Isomorphism by Cayley Table

Theorem

Let $\struct {S, \circ}$ and $\struct {T, *}$ be algebraic structures whose underlying sets are both finite.

Then $\struct {S, \circ}$ and $\struct {T, *}$ are isomorphic if and only if:

a bijection $f: S \to T$ can be found such that:

the Cayley table of $\struct {T, *}$ can be generated from the Cayley table of $\struct {S, \circ}$ by replacing each entry of $S$ with its image under $f$.

Proof

Necessary Condition

Let $S$ and $T$ be isomorphic.

Then by definition there exists an isomorphism $f: S \to T$.

An isomorphism is a bijection by definition.

Thus the existence of the posited bijection has been demonstrated.

By the definition of set equivalence, $S$ and $T$ have the same cardinality.

Let $\card S = \card T = n$.

Let:

$S = \set {s_1, s_2, \ldots, s_n}$

and:

$T = \set {t_1, t_2, \ldots, t_n}$

be such that:

$\forall i \in \set {1, 2, \ldots, n}: \map f {s_i} = t_i$

Let $S \sqbrk {j, k}$ denote the entry of $S$ in row $j$ and column $k$.

Thus:

$S \sqbrk {j, k} = s_j \circ s_k$

for some $s_j, s_k \in S$.

We have that $f$ is an isomorphism.

Thus:

$\map f {S \sqbrk {j, k} } = \map f {s_j} * \map f {s_k}$

But:

$\map f {S \sqbrk {j, k} } = T \sqbrk {j, k}$

$\map f {s_j} = t_j$

$\map f {s_k} = t_k$

Thus the Cayley table of $\struct {T, *}$ has been generated from the Cayley table of $\struct {S, \circ}$ by replacing each entry of $S$ with its image under $f$.

$\Box$

Sufficient Condition

Let there exist a bijection $f: S \to T$ such that the Cayley table of $\struct {T, *}$ can be generated from the Cayley table of $\struct {S, \circ}$ by replacing each entry of $S$ with its image under $f$.

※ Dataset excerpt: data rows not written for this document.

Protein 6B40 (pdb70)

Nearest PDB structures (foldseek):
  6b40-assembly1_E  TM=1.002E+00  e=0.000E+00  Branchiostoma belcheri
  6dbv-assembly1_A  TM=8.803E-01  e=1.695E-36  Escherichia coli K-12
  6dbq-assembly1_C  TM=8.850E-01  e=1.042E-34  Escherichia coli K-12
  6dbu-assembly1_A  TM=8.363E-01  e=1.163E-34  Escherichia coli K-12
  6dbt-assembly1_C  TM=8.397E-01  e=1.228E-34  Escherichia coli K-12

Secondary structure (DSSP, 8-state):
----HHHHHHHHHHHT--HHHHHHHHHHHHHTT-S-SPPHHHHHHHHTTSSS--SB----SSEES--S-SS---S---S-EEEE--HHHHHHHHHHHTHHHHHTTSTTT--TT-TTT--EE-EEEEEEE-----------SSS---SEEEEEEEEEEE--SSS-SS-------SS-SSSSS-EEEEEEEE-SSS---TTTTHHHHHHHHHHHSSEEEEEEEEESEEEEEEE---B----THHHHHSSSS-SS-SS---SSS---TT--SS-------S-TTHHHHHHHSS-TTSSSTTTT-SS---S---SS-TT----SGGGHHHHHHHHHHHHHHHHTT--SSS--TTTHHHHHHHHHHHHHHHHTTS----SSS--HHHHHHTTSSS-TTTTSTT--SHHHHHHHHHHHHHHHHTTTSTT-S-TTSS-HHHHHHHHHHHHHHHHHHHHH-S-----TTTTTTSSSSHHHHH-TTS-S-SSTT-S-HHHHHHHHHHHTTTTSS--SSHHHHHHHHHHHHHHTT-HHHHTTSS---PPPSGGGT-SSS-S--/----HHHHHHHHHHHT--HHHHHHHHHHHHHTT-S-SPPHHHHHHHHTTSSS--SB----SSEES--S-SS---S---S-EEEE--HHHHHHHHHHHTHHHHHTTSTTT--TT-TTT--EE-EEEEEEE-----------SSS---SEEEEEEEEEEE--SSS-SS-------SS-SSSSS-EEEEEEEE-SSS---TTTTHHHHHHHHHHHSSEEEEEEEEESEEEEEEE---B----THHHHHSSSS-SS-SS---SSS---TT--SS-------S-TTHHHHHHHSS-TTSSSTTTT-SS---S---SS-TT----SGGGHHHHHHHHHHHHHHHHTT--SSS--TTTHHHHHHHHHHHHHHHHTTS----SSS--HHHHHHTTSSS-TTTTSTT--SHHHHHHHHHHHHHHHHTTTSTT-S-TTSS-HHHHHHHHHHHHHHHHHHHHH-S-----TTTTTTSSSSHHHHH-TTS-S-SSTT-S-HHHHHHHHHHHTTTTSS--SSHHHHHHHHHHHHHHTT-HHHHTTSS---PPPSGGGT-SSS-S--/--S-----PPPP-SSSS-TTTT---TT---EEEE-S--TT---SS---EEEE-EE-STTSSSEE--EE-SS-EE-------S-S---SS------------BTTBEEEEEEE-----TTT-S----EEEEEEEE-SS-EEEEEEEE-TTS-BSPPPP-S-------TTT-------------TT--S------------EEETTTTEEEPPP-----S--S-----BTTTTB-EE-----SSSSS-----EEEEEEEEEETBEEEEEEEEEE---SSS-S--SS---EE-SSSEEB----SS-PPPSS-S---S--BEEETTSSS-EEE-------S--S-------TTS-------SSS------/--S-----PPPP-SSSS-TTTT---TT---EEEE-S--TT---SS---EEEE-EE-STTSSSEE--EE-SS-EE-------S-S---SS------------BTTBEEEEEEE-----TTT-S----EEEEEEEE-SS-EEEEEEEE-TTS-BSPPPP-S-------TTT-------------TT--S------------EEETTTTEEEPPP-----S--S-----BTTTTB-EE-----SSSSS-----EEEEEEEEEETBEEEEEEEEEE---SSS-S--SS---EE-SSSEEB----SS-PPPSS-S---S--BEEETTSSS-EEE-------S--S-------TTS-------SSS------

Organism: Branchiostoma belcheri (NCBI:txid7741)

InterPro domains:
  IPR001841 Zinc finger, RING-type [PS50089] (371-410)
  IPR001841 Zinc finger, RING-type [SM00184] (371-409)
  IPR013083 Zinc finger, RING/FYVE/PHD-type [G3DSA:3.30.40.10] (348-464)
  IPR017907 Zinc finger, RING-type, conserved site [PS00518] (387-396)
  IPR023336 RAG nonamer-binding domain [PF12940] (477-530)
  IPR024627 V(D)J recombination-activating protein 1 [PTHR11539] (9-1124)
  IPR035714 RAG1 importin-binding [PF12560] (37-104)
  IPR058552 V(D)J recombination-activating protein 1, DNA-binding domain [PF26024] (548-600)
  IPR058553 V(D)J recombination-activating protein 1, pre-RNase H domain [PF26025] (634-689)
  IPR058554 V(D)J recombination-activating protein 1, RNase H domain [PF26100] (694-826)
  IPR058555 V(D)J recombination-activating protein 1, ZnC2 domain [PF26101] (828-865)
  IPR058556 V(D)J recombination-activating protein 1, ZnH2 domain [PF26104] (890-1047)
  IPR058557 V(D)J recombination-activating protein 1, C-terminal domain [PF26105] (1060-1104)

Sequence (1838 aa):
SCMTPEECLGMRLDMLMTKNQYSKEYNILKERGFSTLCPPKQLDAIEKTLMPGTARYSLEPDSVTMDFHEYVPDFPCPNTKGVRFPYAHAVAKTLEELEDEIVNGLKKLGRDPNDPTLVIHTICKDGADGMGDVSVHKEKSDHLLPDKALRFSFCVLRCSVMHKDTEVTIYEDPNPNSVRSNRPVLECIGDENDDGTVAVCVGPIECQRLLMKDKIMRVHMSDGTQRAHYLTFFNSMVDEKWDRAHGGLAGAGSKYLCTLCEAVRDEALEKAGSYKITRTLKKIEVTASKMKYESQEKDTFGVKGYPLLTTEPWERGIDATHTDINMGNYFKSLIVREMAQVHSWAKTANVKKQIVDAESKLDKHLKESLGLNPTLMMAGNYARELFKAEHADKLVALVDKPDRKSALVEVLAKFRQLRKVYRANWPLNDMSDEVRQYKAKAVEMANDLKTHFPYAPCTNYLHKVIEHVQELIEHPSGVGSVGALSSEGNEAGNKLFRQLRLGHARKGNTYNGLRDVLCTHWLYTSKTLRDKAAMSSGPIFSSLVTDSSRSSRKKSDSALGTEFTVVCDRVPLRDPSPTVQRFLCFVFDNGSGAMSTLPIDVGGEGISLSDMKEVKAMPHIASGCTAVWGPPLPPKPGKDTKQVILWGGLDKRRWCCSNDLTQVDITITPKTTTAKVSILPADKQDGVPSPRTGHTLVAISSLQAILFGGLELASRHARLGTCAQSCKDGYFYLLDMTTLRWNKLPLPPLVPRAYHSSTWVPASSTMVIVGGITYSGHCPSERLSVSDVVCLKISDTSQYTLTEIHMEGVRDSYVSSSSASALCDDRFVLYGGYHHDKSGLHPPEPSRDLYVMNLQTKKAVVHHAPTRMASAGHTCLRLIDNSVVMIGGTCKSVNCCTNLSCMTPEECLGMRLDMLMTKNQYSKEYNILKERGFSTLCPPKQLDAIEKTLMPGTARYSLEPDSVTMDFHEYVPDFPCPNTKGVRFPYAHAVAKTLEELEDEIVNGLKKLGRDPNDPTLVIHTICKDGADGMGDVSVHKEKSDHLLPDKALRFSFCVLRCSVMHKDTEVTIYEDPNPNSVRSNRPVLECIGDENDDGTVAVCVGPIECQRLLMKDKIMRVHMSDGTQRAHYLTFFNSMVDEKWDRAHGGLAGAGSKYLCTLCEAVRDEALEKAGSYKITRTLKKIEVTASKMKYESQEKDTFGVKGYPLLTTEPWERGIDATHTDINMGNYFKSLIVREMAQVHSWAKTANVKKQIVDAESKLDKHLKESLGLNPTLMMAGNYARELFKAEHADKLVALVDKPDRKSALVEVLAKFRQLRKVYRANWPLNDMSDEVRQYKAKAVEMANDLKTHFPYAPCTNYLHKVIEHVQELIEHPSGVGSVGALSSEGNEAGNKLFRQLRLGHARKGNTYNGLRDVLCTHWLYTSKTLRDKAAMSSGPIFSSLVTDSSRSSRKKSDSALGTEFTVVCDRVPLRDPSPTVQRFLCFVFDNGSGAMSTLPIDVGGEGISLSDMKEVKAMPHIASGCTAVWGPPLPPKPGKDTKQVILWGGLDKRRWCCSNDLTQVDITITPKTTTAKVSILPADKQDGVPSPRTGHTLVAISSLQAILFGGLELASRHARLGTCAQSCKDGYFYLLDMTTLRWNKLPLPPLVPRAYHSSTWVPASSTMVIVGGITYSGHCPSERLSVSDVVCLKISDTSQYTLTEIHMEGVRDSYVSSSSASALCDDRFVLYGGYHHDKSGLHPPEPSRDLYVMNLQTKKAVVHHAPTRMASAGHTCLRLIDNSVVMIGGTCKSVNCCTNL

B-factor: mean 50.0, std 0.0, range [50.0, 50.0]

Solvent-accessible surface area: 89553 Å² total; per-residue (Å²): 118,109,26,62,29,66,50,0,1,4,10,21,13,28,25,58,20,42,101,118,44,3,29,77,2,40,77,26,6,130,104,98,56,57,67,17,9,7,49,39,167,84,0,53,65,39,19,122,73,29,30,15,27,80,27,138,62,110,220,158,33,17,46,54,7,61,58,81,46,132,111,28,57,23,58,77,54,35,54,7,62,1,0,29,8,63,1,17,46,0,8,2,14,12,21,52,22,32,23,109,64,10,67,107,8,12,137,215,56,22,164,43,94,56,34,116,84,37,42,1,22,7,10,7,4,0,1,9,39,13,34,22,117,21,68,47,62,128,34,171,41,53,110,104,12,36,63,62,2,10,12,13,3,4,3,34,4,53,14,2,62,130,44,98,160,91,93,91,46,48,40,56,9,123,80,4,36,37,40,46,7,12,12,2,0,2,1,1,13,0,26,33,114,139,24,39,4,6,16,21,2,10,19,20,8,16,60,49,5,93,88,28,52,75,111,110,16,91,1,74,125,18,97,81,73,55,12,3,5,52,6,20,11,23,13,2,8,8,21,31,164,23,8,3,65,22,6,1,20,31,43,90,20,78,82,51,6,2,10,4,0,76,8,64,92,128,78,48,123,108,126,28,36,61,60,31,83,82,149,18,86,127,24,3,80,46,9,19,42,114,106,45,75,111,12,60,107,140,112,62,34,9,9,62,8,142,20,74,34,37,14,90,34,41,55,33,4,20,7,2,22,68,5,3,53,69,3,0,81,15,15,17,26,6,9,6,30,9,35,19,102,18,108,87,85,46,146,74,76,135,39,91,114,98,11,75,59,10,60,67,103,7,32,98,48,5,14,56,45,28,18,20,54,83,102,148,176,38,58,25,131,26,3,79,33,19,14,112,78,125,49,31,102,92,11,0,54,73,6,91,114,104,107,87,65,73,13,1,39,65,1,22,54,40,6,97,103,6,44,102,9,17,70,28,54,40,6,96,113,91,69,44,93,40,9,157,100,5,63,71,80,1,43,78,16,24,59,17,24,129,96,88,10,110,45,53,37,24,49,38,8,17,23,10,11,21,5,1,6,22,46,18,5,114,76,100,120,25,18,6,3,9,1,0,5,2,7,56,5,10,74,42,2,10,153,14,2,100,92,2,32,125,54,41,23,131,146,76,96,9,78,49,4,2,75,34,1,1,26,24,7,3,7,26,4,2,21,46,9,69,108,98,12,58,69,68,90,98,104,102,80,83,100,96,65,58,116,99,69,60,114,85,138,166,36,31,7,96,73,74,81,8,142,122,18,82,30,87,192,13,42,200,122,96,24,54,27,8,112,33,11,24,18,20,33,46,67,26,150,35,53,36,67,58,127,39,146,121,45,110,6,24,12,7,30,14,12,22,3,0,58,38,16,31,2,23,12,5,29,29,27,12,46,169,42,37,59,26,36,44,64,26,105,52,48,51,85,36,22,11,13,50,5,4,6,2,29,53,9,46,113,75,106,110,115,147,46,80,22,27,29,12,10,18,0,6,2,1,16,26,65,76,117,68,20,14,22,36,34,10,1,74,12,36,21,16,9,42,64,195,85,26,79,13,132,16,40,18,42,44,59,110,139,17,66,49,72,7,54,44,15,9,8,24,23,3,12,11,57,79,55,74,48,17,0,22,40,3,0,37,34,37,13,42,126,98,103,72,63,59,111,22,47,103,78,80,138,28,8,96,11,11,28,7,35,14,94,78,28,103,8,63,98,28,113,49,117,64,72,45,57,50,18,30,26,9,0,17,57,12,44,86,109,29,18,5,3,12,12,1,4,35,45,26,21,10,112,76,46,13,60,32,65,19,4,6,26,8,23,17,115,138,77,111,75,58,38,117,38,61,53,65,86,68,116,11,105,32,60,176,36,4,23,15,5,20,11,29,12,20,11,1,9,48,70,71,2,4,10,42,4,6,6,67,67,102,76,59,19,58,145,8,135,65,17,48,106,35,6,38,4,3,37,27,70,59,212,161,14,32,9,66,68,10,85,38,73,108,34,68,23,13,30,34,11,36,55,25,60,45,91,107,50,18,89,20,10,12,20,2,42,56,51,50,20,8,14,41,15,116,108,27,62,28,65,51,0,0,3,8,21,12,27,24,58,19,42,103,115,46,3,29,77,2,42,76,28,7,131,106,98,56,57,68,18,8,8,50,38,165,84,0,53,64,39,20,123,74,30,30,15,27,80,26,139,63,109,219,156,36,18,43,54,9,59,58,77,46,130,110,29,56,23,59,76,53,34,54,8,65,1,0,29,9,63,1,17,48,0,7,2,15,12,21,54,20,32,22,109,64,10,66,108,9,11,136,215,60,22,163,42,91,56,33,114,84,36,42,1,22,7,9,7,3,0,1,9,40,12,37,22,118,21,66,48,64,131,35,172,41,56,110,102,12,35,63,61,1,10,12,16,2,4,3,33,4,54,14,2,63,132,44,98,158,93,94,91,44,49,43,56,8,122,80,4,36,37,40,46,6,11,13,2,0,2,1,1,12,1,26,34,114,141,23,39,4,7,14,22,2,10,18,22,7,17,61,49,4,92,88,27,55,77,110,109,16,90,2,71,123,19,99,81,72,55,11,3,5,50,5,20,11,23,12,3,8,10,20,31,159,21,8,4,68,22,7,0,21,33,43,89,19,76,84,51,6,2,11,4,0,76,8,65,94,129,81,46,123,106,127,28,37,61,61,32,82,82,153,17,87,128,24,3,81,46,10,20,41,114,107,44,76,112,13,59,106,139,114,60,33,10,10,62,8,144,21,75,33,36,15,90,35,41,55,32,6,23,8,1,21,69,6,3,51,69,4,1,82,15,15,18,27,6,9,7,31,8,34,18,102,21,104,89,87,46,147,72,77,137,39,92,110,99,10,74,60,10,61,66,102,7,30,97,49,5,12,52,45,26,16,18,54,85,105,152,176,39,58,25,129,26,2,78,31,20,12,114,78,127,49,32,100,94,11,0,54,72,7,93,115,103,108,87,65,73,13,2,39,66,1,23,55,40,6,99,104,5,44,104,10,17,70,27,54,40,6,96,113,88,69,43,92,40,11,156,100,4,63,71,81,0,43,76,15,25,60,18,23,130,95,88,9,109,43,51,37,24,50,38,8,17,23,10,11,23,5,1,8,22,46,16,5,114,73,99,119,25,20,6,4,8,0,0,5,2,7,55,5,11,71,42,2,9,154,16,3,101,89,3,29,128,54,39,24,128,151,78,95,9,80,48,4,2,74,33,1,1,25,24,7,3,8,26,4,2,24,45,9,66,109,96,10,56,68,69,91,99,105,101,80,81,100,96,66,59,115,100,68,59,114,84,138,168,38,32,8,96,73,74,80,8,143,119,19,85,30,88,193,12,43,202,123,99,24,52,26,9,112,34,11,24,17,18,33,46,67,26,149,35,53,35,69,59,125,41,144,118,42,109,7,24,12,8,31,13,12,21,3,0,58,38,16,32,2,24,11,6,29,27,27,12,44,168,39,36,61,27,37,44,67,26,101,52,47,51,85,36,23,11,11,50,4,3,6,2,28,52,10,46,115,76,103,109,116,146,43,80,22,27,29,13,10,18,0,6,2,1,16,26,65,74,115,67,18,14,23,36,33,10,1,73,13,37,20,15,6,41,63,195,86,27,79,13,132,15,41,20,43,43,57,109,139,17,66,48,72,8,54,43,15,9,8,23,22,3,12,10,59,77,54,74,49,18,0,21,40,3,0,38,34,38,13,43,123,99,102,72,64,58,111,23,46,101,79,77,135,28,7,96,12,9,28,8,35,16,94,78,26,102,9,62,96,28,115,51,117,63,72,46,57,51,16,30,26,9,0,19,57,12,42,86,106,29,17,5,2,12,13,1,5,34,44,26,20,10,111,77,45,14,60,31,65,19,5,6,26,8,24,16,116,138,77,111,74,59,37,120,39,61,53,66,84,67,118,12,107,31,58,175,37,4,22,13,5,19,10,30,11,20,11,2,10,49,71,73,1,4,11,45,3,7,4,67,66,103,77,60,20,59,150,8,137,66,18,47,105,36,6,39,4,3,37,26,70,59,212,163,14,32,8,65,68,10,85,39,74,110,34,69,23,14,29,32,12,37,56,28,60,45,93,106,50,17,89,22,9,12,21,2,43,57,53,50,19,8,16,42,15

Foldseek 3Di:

By the definition of set equivalence, $S$ and $T$ have the same cardinality.

Let $\card S = \card T = n$.

Let the rows and columns of the Cayley table of $\left({S, \circ}\right)$ both be numbered from $1$ to $n$.

Let the entries heading the rows and columns be denoted $s_1, s_2, \ldots, s_n$.

Let $S \sqbrk {j, k}$ denote the entry of $S$ in row $j$ and column $k$.

By the method of construction:

$S \sqbrk {j, k} = s_j \circ s_k$

for some $s_j, s_k \in S$.

Let $f$ be used to generate the Cayley table of $\struct {T, *}$ from the Cayley table of $\struct {S, \circ}$.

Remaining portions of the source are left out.